Work instructions:
Beneath this line are the data; copy exactly the part of them that opens with the line containing "ATOM 93 C CA" and closes with the line containing "ATOM 103 O O", and only that part.
== Data for review
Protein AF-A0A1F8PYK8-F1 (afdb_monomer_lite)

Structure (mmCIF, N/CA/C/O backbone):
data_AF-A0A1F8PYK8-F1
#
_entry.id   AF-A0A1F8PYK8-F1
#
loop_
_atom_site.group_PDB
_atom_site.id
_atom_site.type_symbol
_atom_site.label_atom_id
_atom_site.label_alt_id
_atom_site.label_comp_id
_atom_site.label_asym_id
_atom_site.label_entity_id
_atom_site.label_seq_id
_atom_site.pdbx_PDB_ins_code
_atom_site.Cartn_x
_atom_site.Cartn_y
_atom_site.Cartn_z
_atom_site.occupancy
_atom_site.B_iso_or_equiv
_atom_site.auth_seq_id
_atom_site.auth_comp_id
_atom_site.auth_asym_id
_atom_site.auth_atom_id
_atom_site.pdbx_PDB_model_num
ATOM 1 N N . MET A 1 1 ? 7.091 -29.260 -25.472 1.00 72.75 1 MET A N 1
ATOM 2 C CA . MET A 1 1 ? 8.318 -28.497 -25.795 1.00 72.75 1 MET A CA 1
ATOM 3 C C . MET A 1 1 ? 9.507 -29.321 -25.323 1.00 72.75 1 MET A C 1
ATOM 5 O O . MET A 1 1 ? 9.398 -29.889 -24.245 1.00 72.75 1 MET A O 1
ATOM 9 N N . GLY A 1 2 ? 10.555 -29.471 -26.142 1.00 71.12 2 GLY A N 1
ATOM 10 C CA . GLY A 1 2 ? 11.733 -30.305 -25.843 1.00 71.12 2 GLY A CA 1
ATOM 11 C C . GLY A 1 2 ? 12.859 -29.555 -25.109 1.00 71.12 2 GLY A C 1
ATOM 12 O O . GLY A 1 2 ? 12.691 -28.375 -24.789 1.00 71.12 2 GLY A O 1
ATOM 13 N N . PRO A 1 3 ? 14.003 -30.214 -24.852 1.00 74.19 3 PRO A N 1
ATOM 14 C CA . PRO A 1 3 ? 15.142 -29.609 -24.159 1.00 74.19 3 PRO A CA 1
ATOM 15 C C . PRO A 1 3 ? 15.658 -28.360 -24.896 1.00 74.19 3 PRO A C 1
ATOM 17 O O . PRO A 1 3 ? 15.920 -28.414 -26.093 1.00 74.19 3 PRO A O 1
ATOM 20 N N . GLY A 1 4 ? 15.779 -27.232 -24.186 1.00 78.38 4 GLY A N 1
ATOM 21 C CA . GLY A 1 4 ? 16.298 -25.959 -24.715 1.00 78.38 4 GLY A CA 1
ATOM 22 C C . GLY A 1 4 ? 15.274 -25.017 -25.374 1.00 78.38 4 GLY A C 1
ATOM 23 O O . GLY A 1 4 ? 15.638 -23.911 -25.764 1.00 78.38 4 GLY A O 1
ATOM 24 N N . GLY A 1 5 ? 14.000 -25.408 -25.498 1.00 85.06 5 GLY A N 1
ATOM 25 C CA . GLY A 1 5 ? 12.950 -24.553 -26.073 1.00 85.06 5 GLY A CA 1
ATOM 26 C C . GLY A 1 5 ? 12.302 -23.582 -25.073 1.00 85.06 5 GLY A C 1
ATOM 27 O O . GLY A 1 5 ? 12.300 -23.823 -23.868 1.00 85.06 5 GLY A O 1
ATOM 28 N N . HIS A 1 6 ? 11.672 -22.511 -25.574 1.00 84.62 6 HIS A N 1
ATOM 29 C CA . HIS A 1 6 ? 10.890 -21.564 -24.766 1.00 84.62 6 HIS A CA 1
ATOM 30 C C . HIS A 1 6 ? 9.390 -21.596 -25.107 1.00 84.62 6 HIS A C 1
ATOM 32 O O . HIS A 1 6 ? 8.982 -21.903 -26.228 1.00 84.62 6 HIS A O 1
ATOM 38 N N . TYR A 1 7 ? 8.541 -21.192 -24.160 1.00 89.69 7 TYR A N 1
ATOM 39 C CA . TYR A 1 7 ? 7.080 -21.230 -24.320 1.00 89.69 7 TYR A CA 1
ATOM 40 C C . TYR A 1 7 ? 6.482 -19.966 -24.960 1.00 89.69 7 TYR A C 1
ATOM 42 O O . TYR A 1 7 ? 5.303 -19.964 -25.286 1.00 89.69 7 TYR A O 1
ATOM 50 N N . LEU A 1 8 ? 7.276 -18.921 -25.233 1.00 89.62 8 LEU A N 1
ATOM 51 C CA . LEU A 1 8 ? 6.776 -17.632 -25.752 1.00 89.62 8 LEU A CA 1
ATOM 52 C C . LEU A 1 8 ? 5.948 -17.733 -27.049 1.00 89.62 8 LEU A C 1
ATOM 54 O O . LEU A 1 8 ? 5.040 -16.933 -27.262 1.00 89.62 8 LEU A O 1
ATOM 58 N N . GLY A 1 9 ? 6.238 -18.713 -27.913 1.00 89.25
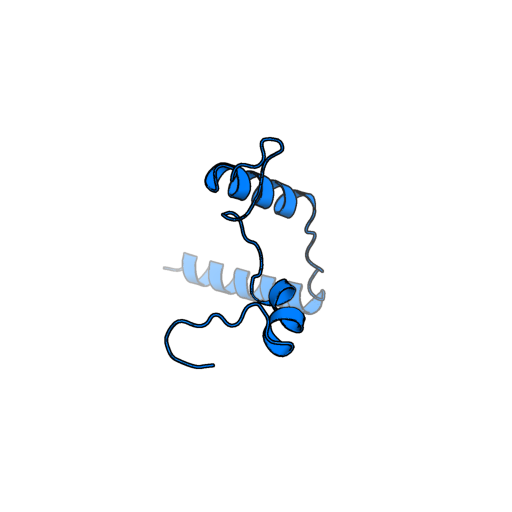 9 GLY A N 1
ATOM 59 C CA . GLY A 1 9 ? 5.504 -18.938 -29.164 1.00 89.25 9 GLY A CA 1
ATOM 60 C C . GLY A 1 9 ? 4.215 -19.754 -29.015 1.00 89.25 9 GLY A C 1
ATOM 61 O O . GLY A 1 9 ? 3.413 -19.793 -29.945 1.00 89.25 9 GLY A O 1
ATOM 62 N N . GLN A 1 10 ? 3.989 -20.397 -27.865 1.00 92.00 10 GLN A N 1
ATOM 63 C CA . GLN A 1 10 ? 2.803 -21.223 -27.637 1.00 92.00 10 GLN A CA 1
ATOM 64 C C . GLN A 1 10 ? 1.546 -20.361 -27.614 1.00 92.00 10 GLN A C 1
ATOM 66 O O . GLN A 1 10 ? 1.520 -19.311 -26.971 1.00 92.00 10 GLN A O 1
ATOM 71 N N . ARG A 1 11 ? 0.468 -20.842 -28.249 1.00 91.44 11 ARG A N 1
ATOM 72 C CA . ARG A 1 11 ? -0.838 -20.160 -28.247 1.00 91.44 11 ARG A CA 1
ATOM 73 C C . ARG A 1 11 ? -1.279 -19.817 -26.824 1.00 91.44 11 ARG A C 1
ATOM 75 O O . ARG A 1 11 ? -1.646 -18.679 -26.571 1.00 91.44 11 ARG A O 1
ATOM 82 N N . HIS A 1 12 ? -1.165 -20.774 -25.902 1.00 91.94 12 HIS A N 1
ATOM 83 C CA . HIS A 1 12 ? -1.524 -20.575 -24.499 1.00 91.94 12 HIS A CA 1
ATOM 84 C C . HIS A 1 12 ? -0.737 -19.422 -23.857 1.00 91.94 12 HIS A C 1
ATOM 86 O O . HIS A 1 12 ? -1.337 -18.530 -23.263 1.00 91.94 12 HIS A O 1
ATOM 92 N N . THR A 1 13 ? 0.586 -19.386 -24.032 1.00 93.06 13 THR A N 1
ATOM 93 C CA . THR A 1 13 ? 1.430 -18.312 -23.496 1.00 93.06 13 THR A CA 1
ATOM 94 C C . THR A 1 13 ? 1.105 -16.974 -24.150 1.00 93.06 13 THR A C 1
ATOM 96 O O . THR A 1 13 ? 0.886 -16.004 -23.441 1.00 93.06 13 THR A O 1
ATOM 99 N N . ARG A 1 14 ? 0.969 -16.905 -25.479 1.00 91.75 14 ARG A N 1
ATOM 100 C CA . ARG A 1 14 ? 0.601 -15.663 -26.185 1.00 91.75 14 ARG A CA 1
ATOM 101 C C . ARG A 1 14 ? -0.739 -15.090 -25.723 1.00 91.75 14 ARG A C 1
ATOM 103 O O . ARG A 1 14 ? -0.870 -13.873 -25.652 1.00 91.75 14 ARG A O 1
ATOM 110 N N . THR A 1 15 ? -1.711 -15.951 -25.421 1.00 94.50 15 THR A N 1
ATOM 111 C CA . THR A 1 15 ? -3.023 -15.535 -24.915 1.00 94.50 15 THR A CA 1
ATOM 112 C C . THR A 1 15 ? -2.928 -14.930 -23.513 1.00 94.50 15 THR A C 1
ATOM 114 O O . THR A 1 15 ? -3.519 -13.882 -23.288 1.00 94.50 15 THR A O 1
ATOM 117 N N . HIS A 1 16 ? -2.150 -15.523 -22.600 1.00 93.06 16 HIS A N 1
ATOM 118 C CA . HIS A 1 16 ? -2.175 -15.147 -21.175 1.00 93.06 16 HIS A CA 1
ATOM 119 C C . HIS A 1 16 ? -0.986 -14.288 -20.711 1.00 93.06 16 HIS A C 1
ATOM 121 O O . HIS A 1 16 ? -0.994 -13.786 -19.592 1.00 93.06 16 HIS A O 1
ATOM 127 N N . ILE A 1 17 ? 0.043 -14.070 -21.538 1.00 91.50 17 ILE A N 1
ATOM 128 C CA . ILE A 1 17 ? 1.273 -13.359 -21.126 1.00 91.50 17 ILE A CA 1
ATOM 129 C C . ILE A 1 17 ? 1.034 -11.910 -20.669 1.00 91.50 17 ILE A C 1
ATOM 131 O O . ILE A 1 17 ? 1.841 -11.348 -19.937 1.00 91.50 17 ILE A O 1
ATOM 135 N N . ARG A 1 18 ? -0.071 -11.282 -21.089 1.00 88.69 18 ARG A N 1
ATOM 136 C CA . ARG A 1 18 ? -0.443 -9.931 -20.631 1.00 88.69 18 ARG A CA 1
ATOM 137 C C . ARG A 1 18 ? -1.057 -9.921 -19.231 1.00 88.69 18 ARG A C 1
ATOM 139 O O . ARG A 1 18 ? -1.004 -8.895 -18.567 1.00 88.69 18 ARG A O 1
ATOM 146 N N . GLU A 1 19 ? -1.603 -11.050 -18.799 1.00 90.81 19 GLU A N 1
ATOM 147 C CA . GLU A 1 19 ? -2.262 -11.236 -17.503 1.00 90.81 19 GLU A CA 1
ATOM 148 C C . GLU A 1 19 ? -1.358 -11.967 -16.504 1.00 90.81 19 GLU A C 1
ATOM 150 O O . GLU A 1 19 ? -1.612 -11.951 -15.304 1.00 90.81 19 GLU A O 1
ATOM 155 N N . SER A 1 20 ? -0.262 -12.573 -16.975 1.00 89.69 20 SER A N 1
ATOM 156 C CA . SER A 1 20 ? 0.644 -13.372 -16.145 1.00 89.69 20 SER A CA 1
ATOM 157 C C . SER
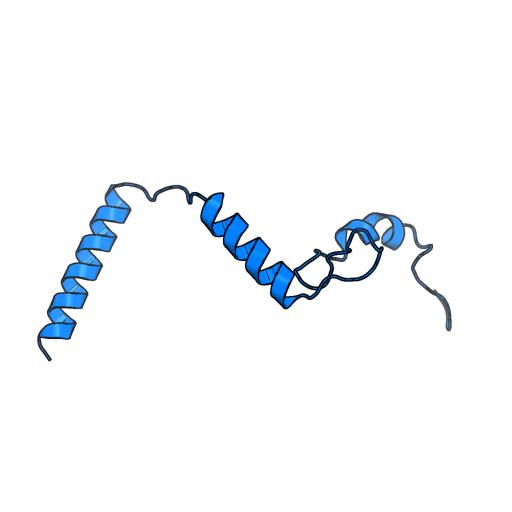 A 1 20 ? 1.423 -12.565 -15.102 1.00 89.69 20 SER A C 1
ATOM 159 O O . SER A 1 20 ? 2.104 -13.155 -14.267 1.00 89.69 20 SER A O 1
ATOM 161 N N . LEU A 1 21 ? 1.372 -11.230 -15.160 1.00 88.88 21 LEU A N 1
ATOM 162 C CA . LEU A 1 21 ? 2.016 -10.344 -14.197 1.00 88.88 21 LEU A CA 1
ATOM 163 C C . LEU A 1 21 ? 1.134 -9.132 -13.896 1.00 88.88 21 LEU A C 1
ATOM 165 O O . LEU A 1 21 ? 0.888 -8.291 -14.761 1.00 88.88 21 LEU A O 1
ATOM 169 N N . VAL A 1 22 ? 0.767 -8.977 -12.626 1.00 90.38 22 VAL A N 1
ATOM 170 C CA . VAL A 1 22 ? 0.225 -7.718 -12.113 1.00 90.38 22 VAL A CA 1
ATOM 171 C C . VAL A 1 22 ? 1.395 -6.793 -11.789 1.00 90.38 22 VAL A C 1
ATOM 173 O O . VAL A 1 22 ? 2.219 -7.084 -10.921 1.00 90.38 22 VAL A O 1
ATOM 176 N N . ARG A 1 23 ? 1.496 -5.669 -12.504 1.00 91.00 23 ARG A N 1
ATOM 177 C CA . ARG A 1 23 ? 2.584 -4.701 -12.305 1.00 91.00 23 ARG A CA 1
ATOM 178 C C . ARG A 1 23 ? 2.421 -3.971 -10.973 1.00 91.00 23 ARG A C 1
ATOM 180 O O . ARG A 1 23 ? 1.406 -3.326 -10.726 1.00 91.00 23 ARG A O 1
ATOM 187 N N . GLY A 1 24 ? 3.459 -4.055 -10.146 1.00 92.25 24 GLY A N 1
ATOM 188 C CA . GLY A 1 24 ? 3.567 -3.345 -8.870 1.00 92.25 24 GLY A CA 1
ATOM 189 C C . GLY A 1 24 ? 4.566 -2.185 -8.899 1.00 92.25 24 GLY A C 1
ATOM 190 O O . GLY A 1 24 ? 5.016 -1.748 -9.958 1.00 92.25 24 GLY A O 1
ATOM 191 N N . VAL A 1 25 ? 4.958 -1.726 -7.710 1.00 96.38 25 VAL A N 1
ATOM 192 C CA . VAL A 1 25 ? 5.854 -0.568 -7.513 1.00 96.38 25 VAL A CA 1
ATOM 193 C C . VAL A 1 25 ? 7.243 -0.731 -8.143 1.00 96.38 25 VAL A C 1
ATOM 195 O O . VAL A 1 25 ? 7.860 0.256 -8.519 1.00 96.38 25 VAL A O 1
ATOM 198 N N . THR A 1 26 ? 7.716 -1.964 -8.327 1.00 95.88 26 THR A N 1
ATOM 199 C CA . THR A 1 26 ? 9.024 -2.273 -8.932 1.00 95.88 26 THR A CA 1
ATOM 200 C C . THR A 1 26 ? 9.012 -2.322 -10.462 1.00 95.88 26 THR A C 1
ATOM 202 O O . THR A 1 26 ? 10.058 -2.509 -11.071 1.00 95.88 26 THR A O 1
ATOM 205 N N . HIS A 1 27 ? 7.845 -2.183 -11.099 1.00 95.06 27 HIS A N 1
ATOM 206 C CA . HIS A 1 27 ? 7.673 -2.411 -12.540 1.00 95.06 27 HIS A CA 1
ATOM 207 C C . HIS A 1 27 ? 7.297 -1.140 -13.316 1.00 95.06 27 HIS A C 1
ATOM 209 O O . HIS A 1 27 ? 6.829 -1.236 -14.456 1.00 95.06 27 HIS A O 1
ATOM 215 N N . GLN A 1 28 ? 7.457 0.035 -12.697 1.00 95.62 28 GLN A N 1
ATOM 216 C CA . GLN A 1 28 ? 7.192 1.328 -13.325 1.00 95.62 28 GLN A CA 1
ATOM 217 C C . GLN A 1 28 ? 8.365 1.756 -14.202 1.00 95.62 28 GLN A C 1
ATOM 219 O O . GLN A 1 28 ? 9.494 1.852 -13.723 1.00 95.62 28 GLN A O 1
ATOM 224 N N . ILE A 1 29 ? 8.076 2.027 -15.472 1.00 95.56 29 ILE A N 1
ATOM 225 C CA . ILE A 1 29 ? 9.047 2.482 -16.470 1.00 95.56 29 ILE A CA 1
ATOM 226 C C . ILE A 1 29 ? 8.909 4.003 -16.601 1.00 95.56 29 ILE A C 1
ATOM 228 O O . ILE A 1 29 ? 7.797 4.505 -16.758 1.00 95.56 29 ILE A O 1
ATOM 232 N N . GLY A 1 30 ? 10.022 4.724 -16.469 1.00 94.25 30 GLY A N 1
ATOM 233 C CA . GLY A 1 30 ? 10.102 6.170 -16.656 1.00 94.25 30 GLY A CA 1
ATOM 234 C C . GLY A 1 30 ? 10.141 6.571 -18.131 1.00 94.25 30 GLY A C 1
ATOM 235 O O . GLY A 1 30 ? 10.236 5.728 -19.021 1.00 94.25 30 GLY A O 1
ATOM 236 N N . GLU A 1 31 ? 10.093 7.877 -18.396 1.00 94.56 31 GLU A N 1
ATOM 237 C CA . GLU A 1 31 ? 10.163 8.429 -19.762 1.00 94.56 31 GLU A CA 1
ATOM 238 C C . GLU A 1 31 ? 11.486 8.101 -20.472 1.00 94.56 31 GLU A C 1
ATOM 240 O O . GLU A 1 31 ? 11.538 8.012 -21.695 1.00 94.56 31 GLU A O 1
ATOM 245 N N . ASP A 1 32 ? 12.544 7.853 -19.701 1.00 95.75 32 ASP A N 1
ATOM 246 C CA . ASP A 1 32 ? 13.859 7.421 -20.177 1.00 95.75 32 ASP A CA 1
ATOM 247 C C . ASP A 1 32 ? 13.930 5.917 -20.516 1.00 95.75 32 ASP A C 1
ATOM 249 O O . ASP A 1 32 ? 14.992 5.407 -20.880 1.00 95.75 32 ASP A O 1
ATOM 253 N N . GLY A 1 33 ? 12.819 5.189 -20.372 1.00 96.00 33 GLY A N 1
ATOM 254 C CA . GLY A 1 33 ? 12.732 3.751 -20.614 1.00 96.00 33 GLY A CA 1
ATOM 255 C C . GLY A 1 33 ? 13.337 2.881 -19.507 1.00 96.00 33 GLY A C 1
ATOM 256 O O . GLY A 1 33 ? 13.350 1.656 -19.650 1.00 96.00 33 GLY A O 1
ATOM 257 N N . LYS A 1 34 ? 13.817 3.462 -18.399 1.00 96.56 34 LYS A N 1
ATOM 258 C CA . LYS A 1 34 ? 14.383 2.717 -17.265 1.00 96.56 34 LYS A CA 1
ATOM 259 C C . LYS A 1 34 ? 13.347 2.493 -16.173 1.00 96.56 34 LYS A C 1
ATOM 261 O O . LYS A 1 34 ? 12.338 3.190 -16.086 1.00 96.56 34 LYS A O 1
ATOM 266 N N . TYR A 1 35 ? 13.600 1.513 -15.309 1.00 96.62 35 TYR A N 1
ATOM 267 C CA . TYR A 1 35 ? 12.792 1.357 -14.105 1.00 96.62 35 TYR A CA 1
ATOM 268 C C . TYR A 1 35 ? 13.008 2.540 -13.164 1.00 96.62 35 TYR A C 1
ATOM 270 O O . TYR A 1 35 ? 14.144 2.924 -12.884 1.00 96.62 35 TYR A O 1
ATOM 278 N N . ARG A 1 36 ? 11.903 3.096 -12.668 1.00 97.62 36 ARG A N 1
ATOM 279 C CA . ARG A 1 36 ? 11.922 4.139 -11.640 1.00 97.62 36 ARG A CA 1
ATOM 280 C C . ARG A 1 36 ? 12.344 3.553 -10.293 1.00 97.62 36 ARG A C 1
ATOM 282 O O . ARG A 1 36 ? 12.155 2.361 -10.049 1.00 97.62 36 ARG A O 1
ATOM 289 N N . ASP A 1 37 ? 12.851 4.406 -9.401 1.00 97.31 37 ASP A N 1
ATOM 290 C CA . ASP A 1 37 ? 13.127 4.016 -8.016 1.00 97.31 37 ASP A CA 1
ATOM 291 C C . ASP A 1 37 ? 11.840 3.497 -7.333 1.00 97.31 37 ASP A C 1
====
Written reply:
ATOM 93 C CA . THR A 1 13 ? 1.430 -18.312 -23.496 1.00 93.06 13 THR A CA 1
ATOM 94 C C . THR A 1 13 ? 1.105 -16.974 -24.150 1.00 93.06 13 THR A C 1
ATOM 96 O O . THR A 1 13 ? 0.886 -16.004 -23.441 1.00 93.06 13 THR A O 1
ATOM 99 N N . ARG A 1 14 ? 0.969 -16.905 -25.479 1.00 91.75 14 ARG A N 1
ATOM 100 C CA . ARG A 1 14 ? 0.601 -15.663 -26.185 1.00 91.75 14 ARG A CA 1
ATOM 101 C C . ARG A 1 14 ? -0.739 -15.090 -25.723 1.00 91.75 14 ARG A C 1
ATOM 103 O O . ARG A 1 14 ? -0.870 -13.873 -25.652 1.00 91.75 14 ARG A O 1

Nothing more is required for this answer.